Dataset content section start
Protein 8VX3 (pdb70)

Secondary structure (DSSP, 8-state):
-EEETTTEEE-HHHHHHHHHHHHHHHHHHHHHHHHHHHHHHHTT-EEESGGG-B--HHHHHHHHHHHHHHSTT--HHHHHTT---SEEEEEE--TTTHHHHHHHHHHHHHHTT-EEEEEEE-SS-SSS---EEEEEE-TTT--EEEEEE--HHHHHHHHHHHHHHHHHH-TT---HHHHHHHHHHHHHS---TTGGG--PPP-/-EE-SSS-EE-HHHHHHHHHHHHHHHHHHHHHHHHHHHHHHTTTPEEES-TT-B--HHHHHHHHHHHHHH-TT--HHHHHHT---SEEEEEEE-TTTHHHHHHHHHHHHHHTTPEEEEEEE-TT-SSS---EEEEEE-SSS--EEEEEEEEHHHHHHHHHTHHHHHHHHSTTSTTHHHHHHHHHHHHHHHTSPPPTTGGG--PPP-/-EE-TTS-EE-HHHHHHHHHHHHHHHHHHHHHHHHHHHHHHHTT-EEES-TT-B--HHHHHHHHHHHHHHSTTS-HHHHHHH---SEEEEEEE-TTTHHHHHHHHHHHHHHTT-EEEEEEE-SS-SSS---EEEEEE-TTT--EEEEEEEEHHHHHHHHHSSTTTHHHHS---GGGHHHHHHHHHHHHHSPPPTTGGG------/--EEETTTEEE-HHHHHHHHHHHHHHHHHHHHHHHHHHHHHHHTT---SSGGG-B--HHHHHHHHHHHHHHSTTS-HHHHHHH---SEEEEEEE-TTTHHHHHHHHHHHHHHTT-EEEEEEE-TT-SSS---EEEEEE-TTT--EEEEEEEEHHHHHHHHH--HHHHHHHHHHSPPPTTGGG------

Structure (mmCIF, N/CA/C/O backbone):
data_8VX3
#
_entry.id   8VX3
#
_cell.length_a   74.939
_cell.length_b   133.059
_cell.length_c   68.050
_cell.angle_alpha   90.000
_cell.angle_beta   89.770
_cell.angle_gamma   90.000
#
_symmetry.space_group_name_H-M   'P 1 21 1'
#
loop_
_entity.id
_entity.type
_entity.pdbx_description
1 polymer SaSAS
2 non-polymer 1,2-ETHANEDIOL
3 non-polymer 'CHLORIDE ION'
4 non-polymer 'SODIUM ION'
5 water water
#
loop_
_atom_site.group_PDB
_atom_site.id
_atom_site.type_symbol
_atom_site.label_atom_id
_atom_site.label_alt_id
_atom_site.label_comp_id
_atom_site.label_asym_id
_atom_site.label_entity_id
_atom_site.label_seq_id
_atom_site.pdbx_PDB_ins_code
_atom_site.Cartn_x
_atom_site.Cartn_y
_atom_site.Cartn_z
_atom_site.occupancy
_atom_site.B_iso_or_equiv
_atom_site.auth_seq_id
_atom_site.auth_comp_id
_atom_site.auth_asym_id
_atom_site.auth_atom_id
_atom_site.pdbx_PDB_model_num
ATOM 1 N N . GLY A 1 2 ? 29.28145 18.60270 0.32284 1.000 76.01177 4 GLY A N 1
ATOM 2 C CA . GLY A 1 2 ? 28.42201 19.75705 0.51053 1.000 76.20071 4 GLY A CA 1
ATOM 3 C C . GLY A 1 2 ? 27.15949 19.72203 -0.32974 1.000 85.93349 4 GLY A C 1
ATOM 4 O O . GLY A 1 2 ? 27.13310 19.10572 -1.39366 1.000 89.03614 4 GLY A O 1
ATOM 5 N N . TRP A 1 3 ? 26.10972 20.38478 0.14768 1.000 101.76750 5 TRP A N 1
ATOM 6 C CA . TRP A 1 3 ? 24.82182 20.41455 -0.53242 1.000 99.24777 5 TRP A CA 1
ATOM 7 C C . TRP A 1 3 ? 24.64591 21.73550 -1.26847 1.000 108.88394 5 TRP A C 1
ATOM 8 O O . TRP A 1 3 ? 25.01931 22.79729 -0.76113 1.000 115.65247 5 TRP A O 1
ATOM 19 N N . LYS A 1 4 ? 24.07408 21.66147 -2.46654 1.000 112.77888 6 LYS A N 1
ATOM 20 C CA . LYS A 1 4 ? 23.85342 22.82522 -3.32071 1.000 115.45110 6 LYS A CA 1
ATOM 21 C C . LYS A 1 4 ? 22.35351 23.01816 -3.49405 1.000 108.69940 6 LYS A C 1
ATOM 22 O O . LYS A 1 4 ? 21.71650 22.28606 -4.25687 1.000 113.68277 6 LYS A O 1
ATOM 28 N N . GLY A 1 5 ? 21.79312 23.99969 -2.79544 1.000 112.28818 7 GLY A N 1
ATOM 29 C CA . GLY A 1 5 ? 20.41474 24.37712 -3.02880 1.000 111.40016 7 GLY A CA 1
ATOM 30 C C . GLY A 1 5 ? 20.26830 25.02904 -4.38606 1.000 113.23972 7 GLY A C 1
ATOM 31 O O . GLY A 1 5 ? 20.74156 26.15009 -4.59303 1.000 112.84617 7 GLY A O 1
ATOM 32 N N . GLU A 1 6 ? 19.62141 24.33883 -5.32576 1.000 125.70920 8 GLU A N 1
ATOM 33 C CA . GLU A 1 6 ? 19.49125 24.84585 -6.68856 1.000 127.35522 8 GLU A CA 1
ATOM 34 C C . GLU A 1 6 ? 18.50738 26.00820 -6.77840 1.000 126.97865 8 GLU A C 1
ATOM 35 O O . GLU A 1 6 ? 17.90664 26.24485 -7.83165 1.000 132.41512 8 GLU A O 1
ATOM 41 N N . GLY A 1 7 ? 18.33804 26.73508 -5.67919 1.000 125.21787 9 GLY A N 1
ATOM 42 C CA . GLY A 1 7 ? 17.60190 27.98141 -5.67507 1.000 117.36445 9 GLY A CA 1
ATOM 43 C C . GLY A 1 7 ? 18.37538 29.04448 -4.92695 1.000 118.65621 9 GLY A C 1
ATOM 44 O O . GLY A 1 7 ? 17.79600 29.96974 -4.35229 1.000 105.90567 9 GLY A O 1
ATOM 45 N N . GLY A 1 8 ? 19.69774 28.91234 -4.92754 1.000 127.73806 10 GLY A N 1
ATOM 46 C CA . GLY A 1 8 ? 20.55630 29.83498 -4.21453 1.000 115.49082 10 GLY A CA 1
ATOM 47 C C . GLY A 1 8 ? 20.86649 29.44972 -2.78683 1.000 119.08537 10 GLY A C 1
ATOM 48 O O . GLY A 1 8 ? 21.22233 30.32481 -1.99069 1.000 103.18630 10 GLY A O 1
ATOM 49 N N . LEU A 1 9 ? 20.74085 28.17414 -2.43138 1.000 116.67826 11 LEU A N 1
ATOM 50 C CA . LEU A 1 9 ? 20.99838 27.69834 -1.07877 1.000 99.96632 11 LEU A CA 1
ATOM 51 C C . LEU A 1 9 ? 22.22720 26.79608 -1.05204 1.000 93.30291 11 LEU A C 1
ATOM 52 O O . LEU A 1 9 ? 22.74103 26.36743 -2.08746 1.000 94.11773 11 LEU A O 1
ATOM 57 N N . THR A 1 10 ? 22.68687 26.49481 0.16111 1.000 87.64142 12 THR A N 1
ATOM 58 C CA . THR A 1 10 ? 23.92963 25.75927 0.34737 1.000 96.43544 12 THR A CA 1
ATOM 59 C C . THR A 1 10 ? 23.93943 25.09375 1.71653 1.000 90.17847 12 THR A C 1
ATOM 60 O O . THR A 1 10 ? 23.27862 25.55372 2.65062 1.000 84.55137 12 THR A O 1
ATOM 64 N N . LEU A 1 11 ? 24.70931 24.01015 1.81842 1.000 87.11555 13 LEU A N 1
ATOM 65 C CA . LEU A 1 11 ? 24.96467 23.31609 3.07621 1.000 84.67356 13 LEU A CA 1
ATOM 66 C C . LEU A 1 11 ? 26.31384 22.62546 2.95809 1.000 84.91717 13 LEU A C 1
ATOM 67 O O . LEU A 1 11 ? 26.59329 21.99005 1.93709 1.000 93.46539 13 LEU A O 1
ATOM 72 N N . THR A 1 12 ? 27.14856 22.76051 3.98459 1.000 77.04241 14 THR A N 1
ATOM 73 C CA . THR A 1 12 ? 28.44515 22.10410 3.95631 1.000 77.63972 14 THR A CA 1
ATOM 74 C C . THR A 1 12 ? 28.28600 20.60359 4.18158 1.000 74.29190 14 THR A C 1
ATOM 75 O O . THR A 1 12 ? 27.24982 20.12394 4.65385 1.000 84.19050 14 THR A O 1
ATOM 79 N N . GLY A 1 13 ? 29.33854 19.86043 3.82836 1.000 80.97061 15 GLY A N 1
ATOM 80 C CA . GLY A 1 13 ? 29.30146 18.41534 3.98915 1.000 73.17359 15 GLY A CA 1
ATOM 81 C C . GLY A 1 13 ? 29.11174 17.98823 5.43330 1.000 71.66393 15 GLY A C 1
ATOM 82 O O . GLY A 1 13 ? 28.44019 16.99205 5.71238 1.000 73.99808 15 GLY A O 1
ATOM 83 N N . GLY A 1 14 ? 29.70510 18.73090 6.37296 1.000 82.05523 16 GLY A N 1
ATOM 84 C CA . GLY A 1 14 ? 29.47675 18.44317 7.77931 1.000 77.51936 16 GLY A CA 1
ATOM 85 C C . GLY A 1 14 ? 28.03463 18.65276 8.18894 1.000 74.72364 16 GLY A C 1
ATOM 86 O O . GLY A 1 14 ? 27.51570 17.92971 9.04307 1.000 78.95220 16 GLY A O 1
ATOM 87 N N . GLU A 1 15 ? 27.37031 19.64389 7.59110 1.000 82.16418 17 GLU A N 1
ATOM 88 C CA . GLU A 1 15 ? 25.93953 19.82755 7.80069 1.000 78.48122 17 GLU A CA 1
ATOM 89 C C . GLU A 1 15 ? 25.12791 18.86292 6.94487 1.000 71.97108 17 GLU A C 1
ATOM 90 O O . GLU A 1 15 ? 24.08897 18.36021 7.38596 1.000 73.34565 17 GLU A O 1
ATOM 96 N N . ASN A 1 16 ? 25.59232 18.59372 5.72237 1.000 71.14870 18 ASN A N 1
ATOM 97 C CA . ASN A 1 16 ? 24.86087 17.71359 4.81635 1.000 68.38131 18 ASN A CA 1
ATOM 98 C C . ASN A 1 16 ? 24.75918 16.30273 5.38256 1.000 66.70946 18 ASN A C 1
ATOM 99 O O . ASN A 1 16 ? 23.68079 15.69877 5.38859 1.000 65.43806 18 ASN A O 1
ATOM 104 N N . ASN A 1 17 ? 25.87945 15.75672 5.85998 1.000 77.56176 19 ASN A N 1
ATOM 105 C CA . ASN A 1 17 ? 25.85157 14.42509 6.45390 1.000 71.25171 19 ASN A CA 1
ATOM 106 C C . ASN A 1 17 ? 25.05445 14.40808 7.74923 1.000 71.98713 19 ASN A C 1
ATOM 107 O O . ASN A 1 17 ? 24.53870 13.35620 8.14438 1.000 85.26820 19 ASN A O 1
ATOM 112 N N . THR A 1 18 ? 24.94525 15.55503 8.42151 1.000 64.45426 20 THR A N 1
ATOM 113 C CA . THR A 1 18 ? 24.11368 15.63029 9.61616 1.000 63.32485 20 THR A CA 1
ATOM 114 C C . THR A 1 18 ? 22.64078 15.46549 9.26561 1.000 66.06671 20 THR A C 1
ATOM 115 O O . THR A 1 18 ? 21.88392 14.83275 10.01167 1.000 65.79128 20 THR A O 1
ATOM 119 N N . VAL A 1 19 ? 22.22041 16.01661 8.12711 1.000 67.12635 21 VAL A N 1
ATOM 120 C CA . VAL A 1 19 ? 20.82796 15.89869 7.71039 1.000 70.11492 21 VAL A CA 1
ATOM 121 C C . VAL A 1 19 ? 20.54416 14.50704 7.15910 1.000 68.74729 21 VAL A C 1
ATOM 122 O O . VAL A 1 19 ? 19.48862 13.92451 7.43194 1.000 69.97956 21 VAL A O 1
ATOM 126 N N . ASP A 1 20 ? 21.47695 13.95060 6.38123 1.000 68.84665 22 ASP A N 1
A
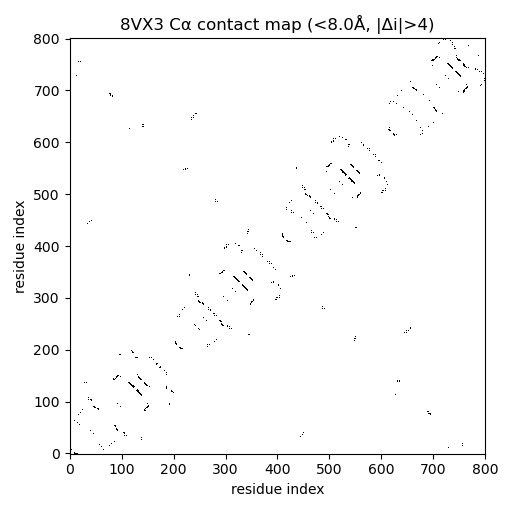TOM 127 C CA . ASP A 1 20 ? 21.27740 12.61337 5.83115 1.000 65.74204 22 ASP A CA 1
ATOM 128 C C . ASP A 1 20 ? 21.20994 11.56708 6.93517 1.000 66.80795 22 ASP A C 1
ATOM 129 O O . ASP A 1 20 ? 20.45039 10.59601 6.83553 1.000 67.47420 22 ASP A O 1
ATOM 134 N N . ALA A 1 21 ? 22.00177 11.74430 7.99460 1.000 68.48282 23 ALA A N 1
ATOM 135 C CA . ALA A 1 21 ? 21.87903 10.86933 9.15438 1.000 70.39145 23 ALA A CA 1
ATOM 136 C C . ALA A 1 21 ? 20.52338 11.04523 9.82380 1.000 69.85069 23 ALA A C 1
ATOM 137 O O . ALA A 1 21 ? 19.92797 10.07270 10.30245 1.000 69.34923 23 ALA A O 1
ATOM 139 N N . TYR A 1 22 ? 20.01870 12.28114 9.85844 1.000 69.75098 24 TYR A N 1
ATOM 140 C CA . TYR A 1 22 ? 18.68877 12.53085 10.40214 1.000 65.27283 24 TYR A CA 1
ATOM 141 C C . TYR A 1 22 ? 17.60348 11.90641 9.53669 1.0
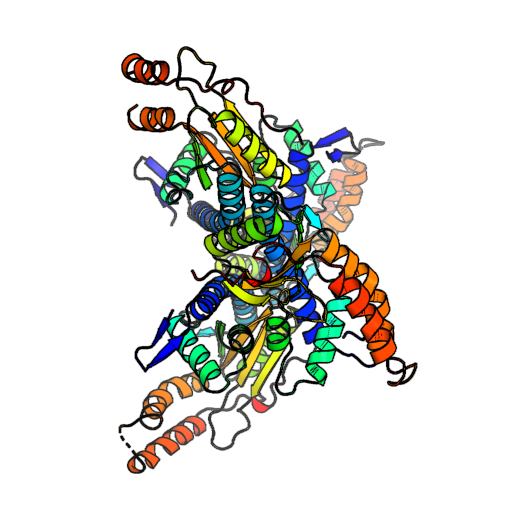00 64.29451 24 TYR A C 1
ATOM 142 O O . TYR A 1 22 ? 16.57815 11.45812 10.06163 1.000 70.17775 24 TYR A O 1
ATOM 151 N N . VAL A 1 23 ? 17.80810 11.86955 8.21793 1.000 63.70062 25 VAL A N 1
ATOM 152 C CA . VAL A 1 23 ? 16.81477 11.28058 7.32335 1.000 58.75210 25 VAL A CA 1
ATOM 153 C C . VAL A 1 23 ? 16.63902 9.79945 7.62836 1.000 61.45308 25 VAL A C 1
ATOM 154 O O . VAL A 1 23 ? 15.51718 9.31295 7.81317 1.000 68.59397 25 VAL A O 1
ATOM 158 N N . GLU A 1 24 ? 17.74743 9.05891 7.68563 1.000 76.40312 26 GLU A N 1
ATOM 159 C CA . GLU A 1 24 ? 17.65985 7.63774 7.99838 1.000 68.17875 26 GLU A CA 1
ATOM 160 C C . GLU A 1 24 ? 17.23982 7.40553 9.44259 1.000 66.11175 26 GLU A C 1
ATOM 161 O O . GLU A 1 24 ? 16.61642 6.38265 9.74592 1.000 69.13580 26 GLU A O 1
ATOM 167 N N . ARG A 1 25 ? 17.56034 8.33814 10.34208 1.000 64.49447 27 ARG A N 1
ATOM 168 C CA . ARG A 1 25 ? 17.15867 8.17770 11.73569 1.000 63.46118 27 ARG A CA 1
ATOM 169 C C . ARG A 1 25 ? 15.64965 8.32137 11.89800 1.000 73.75452 27 ARG A C 1
ATOM 170 O O . ARG A 1 25 ? 15.02408 7.55462 12.63889 1.000 84.80118 27 ARG A O 1
ATOM 178 N N . ALA A 1 26 ? 15.04623 9.29392 11.21055 1.000 67.08896 28 ALA A N 1
ATOM 179 C CA . ALA A 1 26 ? 13.59921 9.46607 11.28652 1.000 55.08972 28 ALA A CA 1
ATOM 180 C C . ALA A 1 26 ? 12.86366 8.30955 10.62444 1.000 56.96603 28 ALA A C 1
ATOM 181 O O . ALA A 1 26 ? 11.79640 7.90013 11.09805 1.000 57.43886 28 ALA A O 1
ATOM 183 N N . ARG A 1 27 ? 13.42271 7.76555 9.54149 1.000 57.65988 29 ARG A N 1
ATOM 184 C CA . ARG A 1 27 ? 12.78361 6.64734 8.85704 1.000 54.55062 29 ARG A CA 1
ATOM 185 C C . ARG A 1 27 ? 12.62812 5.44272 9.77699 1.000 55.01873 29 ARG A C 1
Dataset content section end
In the entries above, find the line with "ATOM 50 C CA" and the line with "ATOM 75 O O", then set down exactly those two and every line between them, nothing else.

ATOM 50 C CA . LEU A 1 9 ? 20.99838 27.69834 -1.07877 1.000 99.96632 11 LEU A CA 1
ATOM 51 C C . LEU A 1 9 ? 22.22720 26.79608 -1.05204 1.000 93.30291 11 LEU A C 1
ATOM 52 O O . LEU A 1 9 ? 22.74103 26.36743 -2.08746 1.000 94.11773 11 LEU A O 1
ATOM 57 N N . THR A 1 10 ? 22.68687 26.49481 0.16111 1.000 87.64142 12 THR A N 1
ATOM 58 C CA . THR A 1 10 ? 23.92963 25.75927 0.34737 1.000 96.43544 12 THR A CA 1
ATOM 59 C C . THR A 1 10 ? 23.93943 25.09375 1.71653 1.000 90.17847 12 THR A C 1
ATOM 60 O O . THR A 1 10 ? 23.27862 25.55372 2.65062 1.000 84.55137 12 THR A O 1
ATOM 64 N N . LEU A 1 11 ? 24.70931 24.01015 1.81842 1.000 87.11555 13 LEU A N 1
ATOM 65 C CA . LEU A 1 11 ? 24.96467 23.31609 3.07621 1.000 84.67356 13 LEU A CA 1
ATOM 66 C C . LEU A 1 11 ? 26.31384 22.62546 2.95809 1.000 84.91717 13 LEU A C 1
ATOM 67 O O . LEU A 1 11 ? 26.59329 21.99005 1.93709 1.000 93.46539 13 LEU A O 1
ATOM 72 N N . THR A 1 12 ? 27.14856 22.76051 3.98459 1.000 77.04241 14 THR A N 1
ATOM 73 C CA . THR A 1 12 ? 28.44515 22.10410 3.95631 1.000 77.63972 14 THR A CA 1
ATOM 74 C C . THR A 1 12 ? 28.28600 20.60359 4.18158 1.000 74.29190 14 THR A C 1
ATOM 75 O O . THR A 1 12 ? 27.24982 20.12394 4.65385 1.000 84.19050 14 THR A O 1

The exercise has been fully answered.